- [About this exercise] Look through the data below for the line with "ATOM 28 O O", and transcribe it exactly together with each line after it up to and including the line with "ATOM 87 N N". Give nothing else.

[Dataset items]
↓↓↓
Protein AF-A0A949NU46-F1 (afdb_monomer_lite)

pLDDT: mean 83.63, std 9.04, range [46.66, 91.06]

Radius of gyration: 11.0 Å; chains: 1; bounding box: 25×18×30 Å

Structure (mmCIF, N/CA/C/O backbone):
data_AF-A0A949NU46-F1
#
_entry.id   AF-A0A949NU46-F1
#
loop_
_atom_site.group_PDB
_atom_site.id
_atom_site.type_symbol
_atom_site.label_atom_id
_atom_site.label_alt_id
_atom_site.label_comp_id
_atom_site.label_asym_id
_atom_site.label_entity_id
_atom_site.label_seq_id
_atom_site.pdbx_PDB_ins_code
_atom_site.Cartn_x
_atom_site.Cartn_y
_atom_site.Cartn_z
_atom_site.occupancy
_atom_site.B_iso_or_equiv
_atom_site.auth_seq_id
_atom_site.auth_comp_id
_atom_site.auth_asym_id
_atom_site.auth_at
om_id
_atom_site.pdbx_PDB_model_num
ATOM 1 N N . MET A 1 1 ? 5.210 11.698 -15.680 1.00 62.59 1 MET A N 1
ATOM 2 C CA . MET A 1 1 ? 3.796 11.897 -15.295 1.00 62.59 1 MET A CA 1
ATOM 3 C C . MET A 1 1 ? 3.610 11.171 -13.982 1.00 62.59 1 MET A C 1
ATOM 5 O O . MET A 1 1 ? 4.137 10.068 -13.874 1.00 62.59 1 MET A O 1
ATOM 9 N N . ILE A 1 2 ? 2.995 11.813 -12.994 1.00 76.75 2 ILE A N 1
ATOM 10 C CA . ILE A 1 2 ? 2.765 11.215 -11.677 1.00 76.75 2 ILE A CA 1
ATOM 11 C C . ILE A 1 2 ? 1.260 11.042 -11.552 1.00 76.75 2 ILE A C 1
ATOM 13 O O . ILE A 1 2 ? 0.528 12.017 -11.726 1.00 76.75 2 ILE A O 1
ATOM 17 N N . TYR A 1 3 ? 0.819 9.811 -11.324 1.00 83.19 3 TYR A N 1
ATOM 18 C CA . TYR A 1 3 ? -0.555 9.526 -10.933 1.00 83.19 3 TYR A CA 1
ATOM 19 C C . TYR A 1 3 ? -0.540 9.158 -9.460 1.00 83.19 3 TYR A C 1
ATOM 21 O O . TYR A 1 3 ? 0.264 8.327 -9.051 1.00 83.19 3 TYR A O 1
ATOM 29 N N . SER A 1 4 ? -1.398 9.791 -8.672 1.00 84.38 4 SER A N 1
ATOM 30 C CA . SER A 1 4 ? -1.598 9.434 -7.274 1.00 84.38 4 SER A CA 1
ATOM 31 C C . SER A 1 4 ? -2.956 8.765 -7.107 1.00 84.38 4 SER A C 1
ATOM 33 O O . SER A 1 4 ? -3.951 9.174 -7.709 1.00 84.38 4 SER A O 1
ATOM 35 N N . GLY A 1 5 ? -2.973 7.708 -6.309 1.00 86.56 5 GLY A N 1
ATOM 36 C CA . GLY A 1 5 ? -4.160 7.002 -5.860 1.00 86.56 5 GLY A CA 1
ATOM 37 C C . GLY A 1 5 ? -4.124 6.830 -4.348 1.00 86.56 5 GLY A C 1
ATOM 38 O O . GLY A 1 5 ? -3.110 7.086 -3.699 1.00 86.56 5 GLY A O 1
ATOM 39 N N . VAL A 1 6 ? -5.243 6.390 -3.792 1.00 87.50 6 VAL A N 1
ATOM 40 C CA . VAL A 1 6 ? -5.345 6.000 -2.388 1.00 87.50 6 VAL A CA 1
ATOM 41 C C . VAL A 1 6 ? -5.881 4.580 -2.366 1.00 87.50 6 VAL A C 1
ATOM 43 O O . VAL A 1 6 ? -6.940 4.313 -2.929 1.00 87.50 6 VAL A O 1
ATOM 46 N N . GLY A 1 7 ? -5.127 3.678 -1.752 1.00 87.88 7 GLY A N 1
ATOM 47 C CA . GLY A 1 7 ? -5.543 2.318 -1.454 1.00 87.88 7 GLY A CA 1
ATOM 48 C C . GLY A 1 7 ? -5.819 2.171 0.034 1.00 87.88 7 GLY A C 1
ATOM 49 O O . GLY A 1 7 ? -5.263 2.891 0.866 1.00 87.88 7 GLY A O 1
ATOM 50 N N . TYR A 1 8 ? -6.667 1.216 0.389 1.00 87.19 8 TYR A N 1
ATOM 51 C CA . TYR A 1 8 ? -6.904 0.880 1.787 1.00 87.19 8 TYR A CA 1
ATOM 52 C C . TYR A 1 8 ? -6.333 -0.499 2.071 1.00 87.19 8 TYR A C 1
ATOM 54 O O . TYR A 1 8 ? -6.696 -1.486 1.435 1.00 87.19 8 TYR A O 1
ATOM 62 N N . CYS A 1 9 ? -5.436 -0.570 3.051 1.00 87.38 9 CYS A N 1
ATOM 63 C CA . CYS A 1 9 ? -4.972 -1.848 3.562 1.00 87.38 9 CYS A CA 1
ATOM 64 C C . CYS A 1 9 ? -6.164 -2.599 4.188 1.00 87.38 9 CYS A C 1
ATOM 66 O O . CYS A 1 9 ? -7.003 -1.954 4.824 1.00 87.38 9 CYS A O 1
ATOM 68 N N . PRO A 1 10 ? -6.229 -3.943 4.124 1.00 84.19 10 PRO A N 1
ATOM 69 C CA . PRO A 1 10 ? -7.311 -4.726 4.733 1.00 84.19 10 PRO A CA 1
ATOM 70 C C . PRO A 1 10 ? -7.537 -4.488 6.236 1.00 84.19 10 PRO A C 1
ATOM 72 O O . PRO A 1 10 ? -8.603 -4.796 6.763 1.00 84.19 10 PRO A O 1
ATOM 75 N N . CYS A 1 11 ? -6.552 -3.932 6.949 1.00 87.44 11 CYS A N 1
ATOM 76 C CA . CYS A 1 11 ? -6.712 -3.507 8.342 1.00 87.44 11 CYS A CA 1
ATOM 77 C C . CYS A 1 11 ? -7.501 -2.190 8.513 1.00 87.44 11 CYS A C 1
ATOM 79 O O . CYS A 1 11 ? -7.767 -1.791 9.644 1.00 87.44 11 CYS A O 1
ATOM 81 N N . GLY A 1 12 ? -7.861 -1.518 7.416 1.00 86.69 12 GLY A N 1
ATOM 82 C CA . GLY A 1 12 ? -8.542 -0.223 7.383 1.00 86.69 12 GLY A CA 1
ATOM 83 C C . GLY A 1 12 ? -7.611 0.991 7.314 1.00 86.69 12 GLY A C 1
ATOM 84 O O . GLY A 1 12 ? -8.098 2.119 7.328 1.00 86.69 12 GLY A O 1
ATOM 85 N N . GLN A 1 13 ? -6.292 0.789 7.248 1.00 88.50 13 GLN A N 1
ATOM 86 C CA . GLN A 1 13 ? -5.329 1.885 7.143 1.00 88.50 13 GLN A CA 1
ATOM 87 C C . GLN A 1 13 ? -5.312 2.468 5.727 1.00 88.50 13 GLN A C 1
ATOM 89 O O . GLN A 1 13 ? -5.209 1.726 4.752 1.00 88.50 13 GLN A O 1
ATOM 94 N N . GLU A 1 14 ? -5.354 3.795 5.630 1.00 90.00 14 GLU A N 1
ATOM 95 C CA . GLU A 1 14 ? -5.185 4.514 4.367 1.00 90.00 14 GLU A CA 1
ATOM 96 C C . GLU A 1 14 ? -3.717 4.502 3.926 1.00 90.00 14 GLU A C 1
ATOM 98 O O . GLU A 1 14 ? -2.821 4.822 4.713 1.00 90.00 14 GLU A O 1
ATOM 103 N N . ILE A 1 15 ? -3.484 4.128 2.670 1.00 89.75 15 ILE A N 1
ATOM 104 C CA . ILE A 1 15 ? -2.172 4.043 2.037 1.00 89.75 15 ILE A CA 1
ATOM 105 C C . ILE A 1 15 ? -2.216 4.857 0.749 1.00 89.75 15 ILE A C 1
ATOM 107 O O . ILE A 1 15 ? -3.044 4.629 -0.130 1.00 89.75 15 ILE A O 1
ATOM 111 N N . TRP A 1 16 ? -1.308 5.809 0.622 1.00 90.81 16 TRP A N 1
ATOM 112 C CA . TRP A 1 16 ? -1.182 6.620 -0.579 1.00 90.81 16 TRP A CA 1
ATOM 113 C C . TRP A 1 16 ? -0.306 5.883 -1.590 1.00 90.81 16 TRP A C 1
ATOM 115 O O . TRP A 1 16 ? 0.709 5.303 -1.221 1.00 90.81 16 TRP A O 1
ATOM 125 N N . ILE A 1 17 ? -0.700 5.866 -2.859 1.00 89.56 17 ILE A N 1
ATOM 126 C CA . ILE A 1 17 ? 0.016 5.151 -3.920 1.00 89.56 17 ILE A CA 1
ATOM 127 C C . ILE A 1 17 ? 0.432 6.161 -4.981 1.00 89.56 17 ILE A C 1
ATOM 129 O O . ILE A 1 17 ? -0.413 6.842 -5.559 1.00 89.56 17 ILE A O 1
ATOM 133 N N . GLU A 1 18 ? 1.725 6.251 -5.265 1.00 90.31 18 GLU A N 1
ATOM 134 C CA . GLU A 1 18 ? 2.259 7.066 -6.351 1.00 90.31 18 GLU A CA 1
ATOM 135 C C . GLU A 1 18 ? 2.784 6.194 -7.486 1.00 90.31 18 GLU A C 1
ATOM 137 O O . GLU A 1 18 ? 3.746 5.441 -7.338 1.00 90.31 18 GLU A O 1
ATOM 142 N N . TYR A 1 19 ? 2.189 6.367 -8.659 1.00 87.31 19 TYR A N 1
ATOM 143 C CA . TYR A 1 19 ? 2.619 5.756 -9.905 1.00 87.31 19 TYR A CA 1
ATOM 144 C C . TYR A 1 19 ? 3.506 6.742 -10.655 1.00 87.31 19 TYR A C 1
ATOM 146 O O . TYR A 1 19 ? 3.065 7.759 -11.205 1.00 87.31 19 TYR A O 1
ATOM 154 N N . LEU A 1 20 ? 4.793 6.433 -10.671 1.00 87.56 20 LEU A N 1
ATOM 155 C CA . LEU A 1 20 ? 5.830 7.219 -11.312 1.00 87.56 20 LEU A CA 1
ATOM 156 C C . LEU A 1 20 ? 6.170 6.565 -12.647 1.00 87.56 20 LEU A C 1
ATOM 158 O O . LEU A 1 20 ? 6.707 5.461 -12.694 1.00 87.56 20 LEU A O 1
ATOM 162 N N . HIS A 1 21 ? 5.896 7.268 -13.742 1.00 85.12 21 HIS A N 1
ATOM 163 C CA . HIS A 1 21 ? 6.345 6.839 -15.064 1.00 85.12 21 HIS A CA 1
↑↑↑
↓↓↓
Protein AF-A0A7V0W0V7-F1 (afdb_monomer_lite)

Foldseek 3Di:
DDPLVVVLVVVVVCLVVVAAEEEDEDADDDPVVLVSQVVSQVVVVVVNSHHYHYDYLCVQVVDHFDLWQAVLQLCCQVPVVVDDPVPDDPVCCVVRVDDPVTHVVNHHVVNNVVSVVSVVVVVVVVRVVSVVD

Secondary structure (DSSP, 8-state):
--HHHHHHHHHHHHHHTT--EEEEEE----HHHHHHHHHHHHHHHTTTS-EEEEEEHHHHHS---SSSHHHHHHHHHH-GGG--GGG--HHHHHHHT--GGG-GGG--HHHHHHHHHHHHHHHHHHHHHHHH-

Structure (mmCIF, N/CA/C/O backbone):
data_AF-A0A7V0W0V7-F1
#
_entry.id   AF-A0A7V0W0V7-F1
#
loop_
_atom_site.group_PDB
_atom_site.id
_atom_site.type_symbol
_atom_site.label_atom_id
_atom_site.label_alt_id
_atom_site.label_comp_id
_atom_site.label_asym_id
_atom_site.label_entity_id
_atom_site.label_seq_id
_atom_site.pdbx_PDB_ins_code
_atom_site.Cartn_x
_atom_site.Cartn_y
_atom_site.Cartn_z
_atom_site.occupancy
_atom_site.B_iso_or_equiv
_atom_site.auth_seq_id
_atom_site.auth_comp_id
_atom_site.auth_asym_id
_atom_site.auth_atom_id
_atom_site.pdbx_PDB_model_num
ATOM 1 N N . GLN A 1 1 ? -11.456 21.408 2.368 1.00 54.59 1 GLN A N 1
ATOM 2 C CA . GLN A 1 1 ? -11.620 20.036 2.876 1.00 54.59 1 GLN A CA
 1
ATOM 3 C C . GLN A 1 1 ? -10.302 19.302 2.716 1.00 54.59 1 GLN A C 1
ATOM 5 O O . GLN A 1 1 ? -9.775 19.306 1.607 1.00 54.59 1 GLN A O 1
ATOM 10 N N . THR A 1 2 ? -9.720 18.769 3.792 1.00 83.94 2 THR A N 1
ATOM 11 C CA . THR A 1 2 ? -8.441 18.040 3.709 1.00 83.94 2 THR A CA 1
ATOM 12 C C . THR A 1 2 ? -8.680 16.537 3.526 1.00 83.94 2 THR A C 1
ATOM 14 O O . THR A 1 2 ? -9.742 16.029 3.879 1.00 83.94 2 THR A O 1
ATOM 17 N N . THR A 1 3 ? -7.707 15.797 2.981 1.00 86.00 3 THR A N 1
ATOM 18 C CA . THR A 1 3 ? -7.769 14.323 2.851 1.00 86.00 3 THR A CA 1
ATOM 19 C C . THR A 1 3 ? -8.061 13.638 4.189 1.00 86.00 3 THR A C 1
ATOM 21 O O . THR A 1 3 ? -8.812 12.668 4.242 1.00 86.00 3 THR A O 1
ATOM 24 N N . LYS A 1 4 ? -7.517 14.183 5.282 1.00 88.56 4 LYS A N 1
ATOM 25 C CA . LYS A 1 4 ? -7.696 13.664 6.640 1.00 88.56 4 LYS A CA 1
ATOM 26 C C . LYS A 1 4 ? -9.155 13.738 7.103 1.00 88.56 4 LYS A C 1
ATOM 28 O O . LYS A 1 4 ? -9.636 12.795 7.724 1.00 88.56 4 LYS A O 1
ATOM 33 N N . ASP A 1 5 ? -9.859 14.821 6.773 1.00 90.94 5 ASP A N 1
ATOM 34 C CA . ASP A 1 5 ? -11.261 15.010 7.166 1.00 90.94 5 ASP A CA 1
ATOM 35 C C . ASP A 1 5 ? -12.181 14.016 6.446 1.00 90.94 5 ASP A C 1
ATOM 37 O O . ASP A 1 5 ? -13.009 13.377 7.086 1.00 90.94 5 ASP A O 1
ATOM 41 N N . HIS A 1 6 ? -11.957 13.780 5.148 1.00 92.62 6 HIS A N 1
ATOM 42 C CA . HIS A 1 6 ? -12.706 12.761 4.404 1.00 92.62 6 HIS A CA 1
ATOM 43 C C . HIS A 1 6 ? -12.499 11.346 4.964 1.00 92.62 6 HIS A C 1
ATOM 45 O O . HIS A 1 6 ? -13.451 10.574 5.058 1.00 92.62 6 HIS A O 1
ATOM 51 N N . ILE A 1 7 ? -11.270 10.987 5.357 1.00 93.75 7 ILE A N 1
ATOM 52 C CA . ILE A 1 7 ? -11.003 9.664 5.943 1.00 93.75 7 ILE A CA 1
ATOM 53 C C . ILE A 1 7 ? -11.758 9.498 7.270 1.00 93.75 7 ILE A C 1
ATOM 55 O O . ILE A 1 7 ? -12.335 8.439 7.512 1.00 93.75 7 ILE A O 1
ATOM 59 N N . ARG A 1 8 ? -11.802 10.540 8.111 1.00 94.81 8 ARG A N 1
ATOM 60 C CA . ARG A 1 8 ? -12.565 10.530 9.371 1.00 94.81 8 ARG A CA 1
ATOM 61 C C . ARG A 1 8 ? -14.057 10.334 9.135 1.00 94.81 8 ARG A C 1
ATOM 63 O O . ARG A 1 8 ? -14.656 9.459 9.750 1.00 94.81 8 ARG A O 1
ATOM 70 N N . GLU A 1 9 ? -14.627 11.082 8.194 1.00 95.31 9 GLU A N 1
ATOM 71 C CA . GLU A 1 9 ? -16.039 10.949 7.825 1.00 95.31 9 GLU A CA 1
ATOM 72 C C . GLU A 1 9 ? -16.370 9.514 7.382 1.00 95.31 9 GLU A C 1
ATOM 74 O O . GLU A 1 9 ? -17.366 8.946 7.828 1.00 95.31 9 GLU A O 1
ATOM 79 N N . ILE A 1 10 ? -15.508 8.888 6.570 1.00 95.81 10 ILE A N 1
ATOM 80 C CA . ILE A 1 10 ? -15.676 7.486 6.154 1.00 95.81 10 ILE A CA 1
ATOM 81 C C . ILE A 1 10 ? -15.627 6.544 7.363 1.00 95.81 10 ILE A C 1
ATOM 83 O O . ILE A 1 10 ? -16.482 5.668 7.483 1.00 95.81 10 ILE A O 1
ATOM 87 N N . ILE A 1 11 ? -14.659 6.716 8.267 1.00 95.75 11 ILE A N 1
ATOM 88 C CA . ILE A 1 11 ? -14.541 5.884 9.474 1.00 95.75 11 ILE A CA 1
↑↑↑
- [Written response]
ATOM 28 O O . LYS A 1 4 ? -9.636 12.795 7.724 1.00 88.56 4 LYS A O 1
ATOM 33 N N . ASP A 1 5 ? -9.859 14.821 6.773 1.00 90.94 5 ASP A N 1
ATOM 34 C CA . ASP A 1 5 ? -11.261 15.010 7.166 1.00 90.94 5 ASP A CA 1
ATOM 35 C C . ASP A 1 5 ? -12.181 14.016 6.446 1.00 90.94 5 ASP A C 1
ATOM 37 O O . ASP A 1 5 ? -13.009 13.377 7.086 1.00 90.94 5 ASP A O 1
ATOM 41 N N . HIS A 1 6 ? -11.957 13.780 5.148 1.00 92.62 6 HIS A N 1
ATOM 42 C CA . HIS A 1 6 ? -12.706 12.761 4.404 1.00 92.62 6 HIS A CA 1
ATOM 43 C C . HIS A 1 6 ? -12.499 11.346 4.964 1.00 92.62 6 HIS A C 1
ATOM 45 O O . HIS A 1 6 ? -13.451 10.574 5.058 1.00 92.62 6 HIS A O 1
ATOM 51 N N . ILE A 1 7 ? -11.270 10.987 5.357 1.00 93.75 7 ILE A N 1
ATOM 52 C CA . ILE A 1 7 ? -11.003 9.664 5.943 1.00 93.75 7 ILE A CA 1
ATOM 53 C C . ILE A 1 7 ? -11.758 9.498 7.270 1.00 93.75 7 ILE A C 1
ATOM 55 O O . ILE A 1 7 ? -12.335 8.439 7.512 1.00 93.75 7 ILE A O 1
ATOM 59 N N . ARG A 1 8 ? -11.802 10.540 8.111 1.00 94.81 8 ARG A N 1
ATOM 60 C CA . ARG A 1 8 ? -12.565 10.530 9.371 1.00 94.81 8 ARG A CA 1
ATOM 61 C C . ARG A 1 8 ? -14.057 10.334 9.135 1.00 94.81 8 ARG A C 1
ATOM 63 O O . ARG A 1 8 ? -14.656 9.459 9.750 1.00 94.81 8 ARG A O 1
ATOM 70 N N . GLU A 1 9 ? -14.627 11.082 8.194 1.00 95.31 9 GLU A N 1
ATOM 71 C CA . GLU A 1 9 ? -16.039 10.949 7.825 1.00 95.31 9 GLU A CA 1
ATOM 72 C C . GLU A 1 9 ? -16.370 9.514 7.382 1.00 95.31 9 GLU A C 1
ATOM 74 O O . GLU A 1 9 ? -17.366 8.946 7.828 1.00 95.31 9 GLU A O 1
ATOM 79 N N . ILE A 1 10 ? -15.508 8.888 6.570 1.00 95.81 10 ILE A N 1
ATOM 80 C CA . ILE A 1 10 ? -15.676 7.486 6.154 1.00 95.81 10 ILE A CA 1
ATOM 81 C C . ILE A 1 10 ? -15.627 6.544 7.363 1.00 95.81 10 ILE A C 1
ATOM 83 O O . ILE A 1 10 ? -16.482 5.668 7.483 1.00 95.81 10 ILE A O 1
ATOM 87 N N . ILE A 1 11 ? -14.659 6.716 8.267 1.00 95.75 11 ILE A N 1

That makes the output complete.